Aim of the exercise:
With pictures excluded, output exactly the lines that run from the first line of the data below through the line containing "ATOM 19 C CA".

Source data:
○ ○ ○ ○ ○ ○ ○

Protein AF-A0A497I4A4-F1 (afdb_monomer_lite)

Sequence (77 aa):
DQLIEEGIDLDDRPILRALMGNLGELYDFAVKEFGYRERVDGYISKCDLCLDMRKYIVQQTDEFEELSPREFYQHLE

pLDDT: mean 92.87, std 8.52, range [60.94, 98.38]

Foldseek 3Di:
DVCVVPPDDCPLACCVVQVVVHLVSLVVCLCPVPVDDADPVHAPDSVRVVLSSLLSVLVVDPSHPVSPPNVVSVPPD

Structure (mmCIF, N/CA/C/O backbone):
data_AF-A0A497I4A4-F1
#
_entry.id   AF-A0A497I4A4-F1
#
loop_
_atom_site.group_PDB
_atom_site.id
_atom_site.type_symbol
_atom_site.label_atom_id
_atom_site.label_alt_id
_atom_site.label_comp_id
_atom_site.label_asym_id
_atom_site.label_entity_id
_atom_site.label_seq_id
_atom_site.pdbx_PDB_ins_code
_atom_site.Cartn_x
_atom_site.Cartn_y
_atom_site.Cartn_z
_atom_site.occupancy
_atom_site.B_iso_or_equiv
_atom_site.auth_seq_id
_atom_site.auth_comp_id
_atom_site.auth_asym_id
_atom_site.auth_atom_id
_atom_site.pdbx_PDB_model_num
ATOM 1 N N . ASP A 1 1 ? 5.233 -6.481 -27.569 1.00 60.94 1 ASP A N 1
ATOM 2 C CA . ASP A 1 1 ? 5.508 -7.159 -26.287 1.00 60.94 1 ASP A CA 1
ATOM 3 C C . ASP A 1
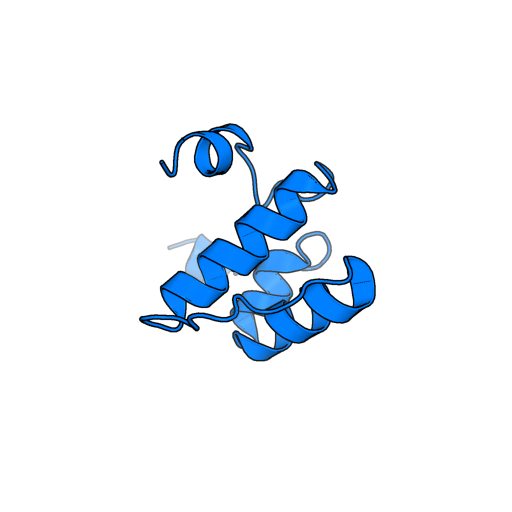 1 ? 6.772 -6.672 -25.579 1.00 60.94 1 ASP A C 1
ATOM 5 O O . ASP A 1 1 ? 7.373 -7.415 -24.820 1.00 60.94 1 ASP A O 1
ATOM 9 N N . GLN A 1 2 ? 7.125 -5.387 -25.708 1.00 62.72 2 GLN A N 1
ATOM 10 C CA . GLN A 1 2 ? 8.352 -4.827 -25.123 1.00 62.72 2 GLN A CA 1
ATOM 11 C C . GLN A 1 2 ? 8.396 -4.917 -23.587 1.00 62.72 2 GLN A C 1
ATOM 13 O O . GLN A 1 2 ? 9.430 -5.223 -23.011 1.00 62.72 2 GLN A O 1
ATOM 18 N N . LEU A 1 3 ? 7.241 -4.754 -22.927 1.00 67.94 3 LEU A N 1
ATOM 19 C CA . LEU A 1 3 ? 7.110 -4.902 -21.471 1.00 67.94 3 LEU A CA 1
ATOM 20 C C . LEU A 1 3 ? 7.396 -6.335 -20.983 1.00 67.94 3 LEU A C 1
ATOM 22 O O . LEU A 1 3 ? 7.788 -6.533 -19.839 1.00 67.94 3 LEU A O 1
ATOM 26 N N . ILE A 1 4 ? 7.158 -7.333 -21.841 1.00 70.06 4 ILE A N 1
ATOM 27 C CA . ILE A 1 4 ? 7.412 -8.749 -21.545 1.00 70.06 4 ILE A CA 1
ATOM 28 C C . ILE A 1 4 ? 8.886 -9.080 -21.808 1.00 70.06 4 ILE A C 1
ATOM 30 O O . ILE A 1 4 ? 9.461 -9.901 -21.101 1.00 70.06 4 ILE A O 1
ATOM 34 N N . GLU A 1 5 ? 9.498 -8.434 -22.803 1.00 74.19 5 GLU A N 1
ATOM 35 C CA . GLU A 1 5 ? 10.901 -8.641 -23.172 1.00 74.19 5 GLU A CA 1
ATOM 36 C C . GLU A 1 5 ? 11.881 -7.955 -22.206 1.00 74.19 5 GLU A C 1
ATOM 38 O O . GLU A 1 5 ? 12.906 -8.542 -21.869 1.00 74.19 5 GLU A O 1
ATOM 43 N N . GLU A 1 6 ? 11.565 -6.745 -21.738 1.00 79.44 6 GLU A N 1
ATOM 44 C CA . GLU A 1 6 ? 12.453 -5.933 -20.889 1.00 79.44 6 GLU A CA 1
ATOM 45 C C . GLU A 1 6 ? 12.118 -6.046 -19.389 1.00 79.44 6 GLU A C 1
ATOM 47 O O . GLU A 1 6 ? 12.983 -5.839 -18.539 1.00 79.44 6 GLU A O 1
ATOM 52 N N . GLY A 1 7 ? 10.883 -6.432 -19.051 1.00 80.44 7 GLY A N 1
ATOM 53 C CA . GLY A 1 7 ? 10.392 -6.448 -17.674 1.00 80.44 7 GLY A CA 1
ATOM 54 C C . GLY A 1 7 ? 10.081 -5.048 -17.131 1.00 80.44 7 GLY A C 1
ATOM 55 O O . GLY A 1 7 ? 10.077 -4.055 -17.856 1.00 80.44 7 GLY A O 1
ATOM 56 N N . ILE A 1 8 ? 9.769 -4.975 -15.835 1.00 82.75 8 ILE A N 1
ATOM 57 C CA . ILE A 1 8 ? 9.557 -3.714 -15.113 1.00 82.75 8 ILE A CA 1
ATOM 58 C C . ILE A 1 8 ? 10.723 -3.540 -14.145 1.00 82.75 8 ILE A C 1
ATOM 60 O O . ILE A 1 8 ? 10.998 -4.447 -13.360 1.00 82.75 8 ILE A O 1
ATOM 64 N N . ASP A 1 9 ? 11.375 -2.379 -14.182 1.00 86.38 9 ASP A N 1
ATOM 65 C CA . ASP A 1 9 ? 12.352 -2.002 -13.162 1.00 86.38 9 ASP A CA 1
ATOM 66 C C . ASP A 1 9 ? 11.638 -1.760 -11.825 1.00 86.38 9 ASP A C 1
ATOM 68 O O . ASP A 1 9 ? 10.694 -0.968 -11.742 1.00 86.38 9 ASP A O 1
ATOM 72 N N . LEU A 1 10 ? 12.072 -2.485 -10.795 1.00 89.81 10 LEU A N 1
ATOM 73 C CA . LEU A 1 10 ? 11.469 -2.483 -9.470 1.00 89.81 10 LEU A CA 1
ATOM 74 C C . LEU A 1 10 ? 12.269 -1.665 -8.445 1.00 89.81 10 LEU A C 1
ATOM 76 O O . LEU A 1 10 ? 11.870 -1.619 -7.278 1.00 89.81 10 LEU A O 1
ATOM 80 N N . ASP A 1 11 ? 13.431 -1.109 -8.805 1.00 88.12 11 ASP A N 1
ATOM 81 C CA . ASP A 1 11 ? 14.363 -0.478 -7.853 1.00 88.12 11 ASP A CA 1
ATOM 82 C C . ASP A 1 11 ? 13.730 0.716 -7.134 1.00 88.12 11 ASP A C 1
ATOM 84 O O . ASP A 1 11 ? 13.750 0.750 -5.904 1.00 88.12 11 ASP A O 1
ATOM 88 N N . ASP A 1 12 ? 12.996 1.557 -7.861 1.00 89.12 12 ASP A N 1
ATOM 89 C CA . ASP A 1 12 ? 12.240 2.686 -7.298 1.00 89.12 12 ASP A CA 1
ATOM 90 C C . ASP A 1 12 ? 10.733 2.390 -7.162 1.00 89.12 12 ASP A C 1
ATOM 92 O O . ASP A 1 12 ? 9.896 3.293 -7.158 1.00 89.12 12 ASP A O 1
ATOM 96 N N . ARG A 1 13 ? 10.359 1.104 -7.096 1.00 94.00 13 ARG A N 1
ATOM 97 C CA . ARG A 1 13 ? 8.959 0.644 -7.073 1.00 94.00 13 ARG A CA 1
ATOM 98 C C . ARG A 1 13 ? 8.704 -0.366 -5.947 1.00 94.00 13 ARG A C 1
ATOM 100 O O . ARG A 1 13 ? 8.482 -1.556 -6.208 1.00 94.00 13 ARG A O 1
ATOM 107 N N . PRO A 1 14 ? 8.809 0.061 -4.675 1.00 95.12 14 PRO A N 1
ATOM 108 C CA . PRO A 1 14 ? 8.716 -0.837 -3.527 1.00 95.12 14 PRO A CA 1
ATOM 109 C C . PRO A 1 14 ? 7.356 -1.538 -3.413 1.00 95.12 14 PRO A C 1
ATOM 111 O O . PRO A 1 14 ? 7.309 -2.694 -2.985 1.00 95.12 14 PRO A O 1
ATOM 114 N N . ILE A 1 15 ? 6.255 -0.901 -3.825 1.00 96.62 15 ILE A N 1
ATOM 115 C CA . ILE A 1 15 ? 4.921 -1.498 -3.701 1.00 96.62 15 ILE A CA 1
ATOM 116 C C . ILE A 1 15 ? 4.718 -2.624 -4.723 1.00 96.62 15 ILE A C 1
ATOM 118 O O . ILE A 1 15 ? 4.268 -3.715 -4.369 1.00 96.62 15 ILE A O 1
ATOM 122 N N . LEU A 1 16 ? 5.076 -2.393 -5.986 1.00 95.12 16 LEU A N 1
ATOM 123 C CA . LEU A 1 16 ? 5.077 -3.385 -7.058 1.00 95.12 16 LEU A CA 1
ATOM 124 C C . LEU A 1 16 ? 6.046 -4.509 -6.731 1.00 95.12 16 LEU A C 1
ATOM 126 O O . LEU A 1 16 ? 5.687 -5.668 -6.917 1.00 95.12 16 LEU A O 1
ATOM 130 N N . ARG A 1 17 ? 7.234 -4.195 -6.201 1.00 95.25 17 ARG A N 1
ATOM 131 C CA . ARG A 1 17 ? 8.196 -5.210 -5.759 1.00 95.25 17 ARG A CA 1
ATOM 132 C C . ARG A 1 17 ? 7.572 -6.163 -4.744 1.00 95.25 17 ARG A C 1
ATOM 134 O O . ARG A 1 17 ? 7.626 -7.372 -4.956 1.00 95.25 17 ARG A O 1
ATOM 141 N N . ALA A 1 18 ? 6.939 -5.628 -3.702 1.00 96.12 18 ALA A N 1
ATOM 142 C CA . ALA A 1 18 ? 6.268 -6.437 -2.688 1.00 96.12 18 ALA A CA 1
ATOM 143 C C . ALA A 1 18 ? 5.119 -7.272 -3.288 1.00 96.12 18 ALA A C 1
ATOM 145 O O . ALA A 1 18 ? 4.998 -8.468 -3.025 1.00 96.12 18 ALA A O 1
ATOM 146 N N . LEU A 1 19 ? 4.297 -6.670 -4.154 1.00 94.44 19 LEU A N 1
ATOM 147 C CA . LEU A 1 19 ? 3.187 -7.360 -4.823 1.00 94.44 19 LEU A CA 1
ATOM 148 C C . LEU A 1 19 ? 3.642 -8.482 -5.768 1.00 94.44 19 LEU A C 1
ATOM 150 O O . LEU A 1 19 ? 2.944 -9.492 -5
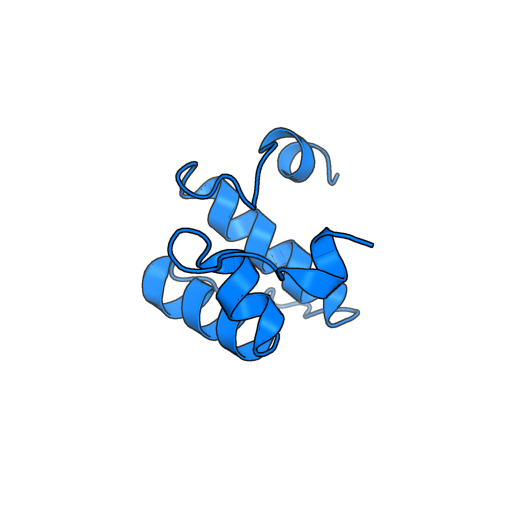.881 1.00 94.44 19 LEU A O 1
ATOM 154 N N . MET A 1 20 ? 4.788 -8.316 -6.431 1.00 91.94 20 MET A N 1
ATOM 155 C CA . MET A 1 20 ? 5.388 -9.326 -7.305 1.00 91.94 20 MET A CA 1
ATOM 156 C C . MET A 1 20 ? 5.925 -10.532 -6.531 1.00 91.94 20 MET A C 1
ATOM 158 O O . MET A 1 20 ? 5.922 -11.638 -7.071 1.00 91.94 20 MET A O 1
ATOM 162 N N . GLY A 1 21 ? 6.362 -10.337 -5.283 1.00 90.44 21 GLY A N 1
ATOM 163 C CA . GLY A 1 21 ? 6.751 -11.421 -4.387 1.00 90.44 21 GLY A CA 1
ATOM 164 C C . GLY A 1 21 ? 5.535 -12.211 -3.913 1.00 90.44 21 GLY A C 1
ATOM 165 O O . GLY A 1 21 ? 5.337 -13.365 -4.298 1.00 90.44 21 GLY A O 1
ATOM 166 N N . ASN A 1 22 ? 4.704 -11.598 -3.067 1.00 94.88 22 ASN A N 1
ATOM 167 C CA . ASN A 1 22 ? 3.392 -12.109 -2.660 1.00 94.88 22 ASN A CA 1
ATOM 168 C C . ASN A 1 22 ? 2.643 -11.077 -1.797 1.00 94.88 22 ASN A C 1
ATOM 170 O O . ASN A 1 22 ? 3.211 -10.116 -1.292 1.00 94.88 22 ASN A O 1
ATOM 174 N N . LEU A 1 23 ? 1.353 -11.317 -1.538 1.00 96.12 23 LEU A N 1
ATOM 175 C CA . LEU A 1 23 ? 0.549 -10.412 -0.706 1.00 96.12 23 LEU A CA 1
ATOM 176 C C . LEU A 1 23 ? 1.077 -10.252 0.735 1.00 96.12 23 LEU A C 1
ATOM 178 O O . LEU A 1 23 ? 0.867 -9.206 1.340 1.00 96.12 23 LEU A O 1
ATOM 182 N N . GLY A 1 24
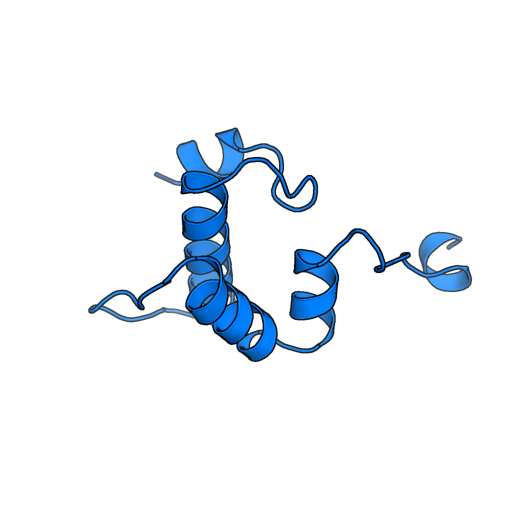 ? 1.749 -11.269 1.277 1.00 97.06 24 GLY A N 1
ATOM 183 C CA . GLY A 1 24 ? 2.359 -11.216 2.605 1.00 97.06 24 GLY A CA 1
ATOM 184 C C . GLY A 1 24 ? 3.529 -10.238 2.684 1.00 97.06 24 GLY A C 1
ATOM 185 O O . GLY A 1 24 ? 3.711 -9.608 3.716 1.00 97.06 24 GLY A O 1
ATOM 186 N N . GLU A 1 25 ? 4.271 -10.032 1.595 1.00 98.00 25 GLU A N 1
ATOM 187 C CA . GLU A 1 25 ? 5.325 -9.012 1.550 1.00 98.00 25 GLU A CA 1
ATOM 188 C C . GLU A 1 25 ? 4.743 -7.599 1.609 1.00 98.00 25 GLU A C 1
ATOM 190 O O . GLU A 1 25 ? 5.254 -6.758 2.348 1.00 98.00 25 GLU A O 1
ATOM 195 N N . LEU A 1 26 ? 3.632 -7.346 0.904 1.00 98.31 26 LEU A N 1
ATOM 196 C CA . LEU A 1 26 ? 2.931 -6.064 1.015 1.00 98.31 26 LEU A CA 1
ATOM 197 C C . LEU A 1 26 ? 2.363 -5.861 2.426 1.00 98.31 26 LEU A C 1
ATOM 199 O O . LEU A 1 26 ? 2.410 -4.750 2.949 1.00 98.31 26 LEU A O 1
ATOM 203 N N . TYR A 1 27 ? 1.855 -6.926 3.048 1.00 98.31 27 TYR A N 1
ATOM 204 C CA . TYR A 1 27 ? 1.385 -6.888 4.431 1.00 98.31 27 TYR A CA 1
ATOM 205 C C . TYR A 1 27 ? 2.504 -6.531 5.409 1.00 98.31 27 TYR A C 1
ATOM 207 O O . TYR A 1 27 ? 2.375 -5.581 6.178 1.00 98.31 27 TYR A O 1
ATOM 215 N N . ASP A 1 28 ? 3.629 -7.235 5.332 1.00 98.31 28 ASP A N 1
ATOM 216 C CA . ASP A 1 28 ? 4.798 -6.977 6.165 1.00 98.31 28 ASP A CA 1
ATOM 217 C C . ASP A 1 28 ? 5.305 -5.541 6.009 1.00 98.31 28 ASP A C 1
ATOM 219 O O . ASP A 1 28 ? 5.635 -4.895 7.005 1.00 98.31 28 ASP A O 1
ATOM 223 N N . PHE A 1 29 ? 5.345 -5.038 4.774 1.00 97.94 29 PHE A N 1
ATOM 224 C CA . PHE A 1 29 ? 5.713 -3.658 4.473 1.00 97.94 29 PHE A CA 1
ATOM 225 C C . PHE A 1 29 ? 4.734 -2.662 5.109 1.00 97.94 29 PHE A C 1
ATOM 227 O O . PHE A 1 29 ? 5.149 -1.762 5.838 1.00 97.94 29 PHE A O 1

○ ○ ○ ○ ○ ○ ○

Response to the exercise:
Protein AF-A0A497I4A4-F1 (afdb_monomer_lite)

Sequence (77 aa):
DQLIEEGIDLDDRPILRALMGNLGELYDFAVKEFGYRERVDGYISKCDLCLDMRKYIVQQTDEFEELSPREFYQHLE

pLDDT: mean 92.87, std 8.52, range [60.94, 98.38]

Foldseek 3Di:
DVCVVPPDDCPLACCVVQVVVHLVSLVVCLCPVPVDDADPVHAPDSVRVVLSSLLSVLVVDPSHPVSPPNVVSVPPD

Structure (mmCIF, N/CA/C/O backbone):
data_AF-A0A497I4A4-F1
#
_entry.id   AF-A0A497I4A4-F1
#
loop_
_atom_site.group_PDB
_atom_site.id
_atom_site.type_symbol
_atom_site.label_atom_id
_atom_site.label_alt_id
_atom_site.label_comp_id
_atom_site.label_asym_id
_atom_site.label_entity_id
_atom_site.label_seq_id
_atom_site.pdbx_PDB_ins_code
_atom_site.Cartn_x
_atom_site.Cartn_y
_atom_site.Cartn_z
_atom_site.occupancy
_atom_site.B_iso_or_equiv
_atom_site.auth_seq_id
_atom_site.auth_comp_id
_atom_site.auth_asym_id
_atom_site.auth_atom_id
_atom_site.pdbx_PDB_model_num
ATOM 1 N N . ASP A 1 1 ? 5.233 -6.481 -27.569 1.00 60.94 1 ASP A N 1
ATOM 2 C CA . ASP A 1 1 ? 5.508 -7.159 -26.287 1.00 60.94 1 ASP A CA 1
ATOM 3 C C . ASP A 1
 1 ? 6.772 -6.672 -25.579 1.00 60.94 1 ASP A C 1
ATOM 5 O O . ASP A 1 1 ? 7.373 -7.415 -24.820 1.00 60.94 1 ASP A O 1
ATOM 9 N N . GLN A 1 2 ? 7.125 -5.387 -25.708 1.00 62.72 2 GLN A N 1
ATOM 10 C CA . GLN A 1 2 ? 8.352 -4.827 -25.123 1.00 62.72 2 GLN A CA 1
ATOM 11 C C . GLN A 1 2 ? 8.396 -4.917 -23.587 1.00 62.72 2 GLN A C 1
ATOM 13 O O . GLN A 1 2 ? 9.430 -5.223 -23.011 1.00 62.72 2 GLN A O 1
ATOM 18 N N . LEU A 1 3 ? 7.241 -4.754 -22.927 1.00 67.94 3 LEU A N 1
ATOM 19 C CA . LEU A 1 3 ? 7.110 -4.902 -21.471 1.00 67.94 3 LEU A CA 1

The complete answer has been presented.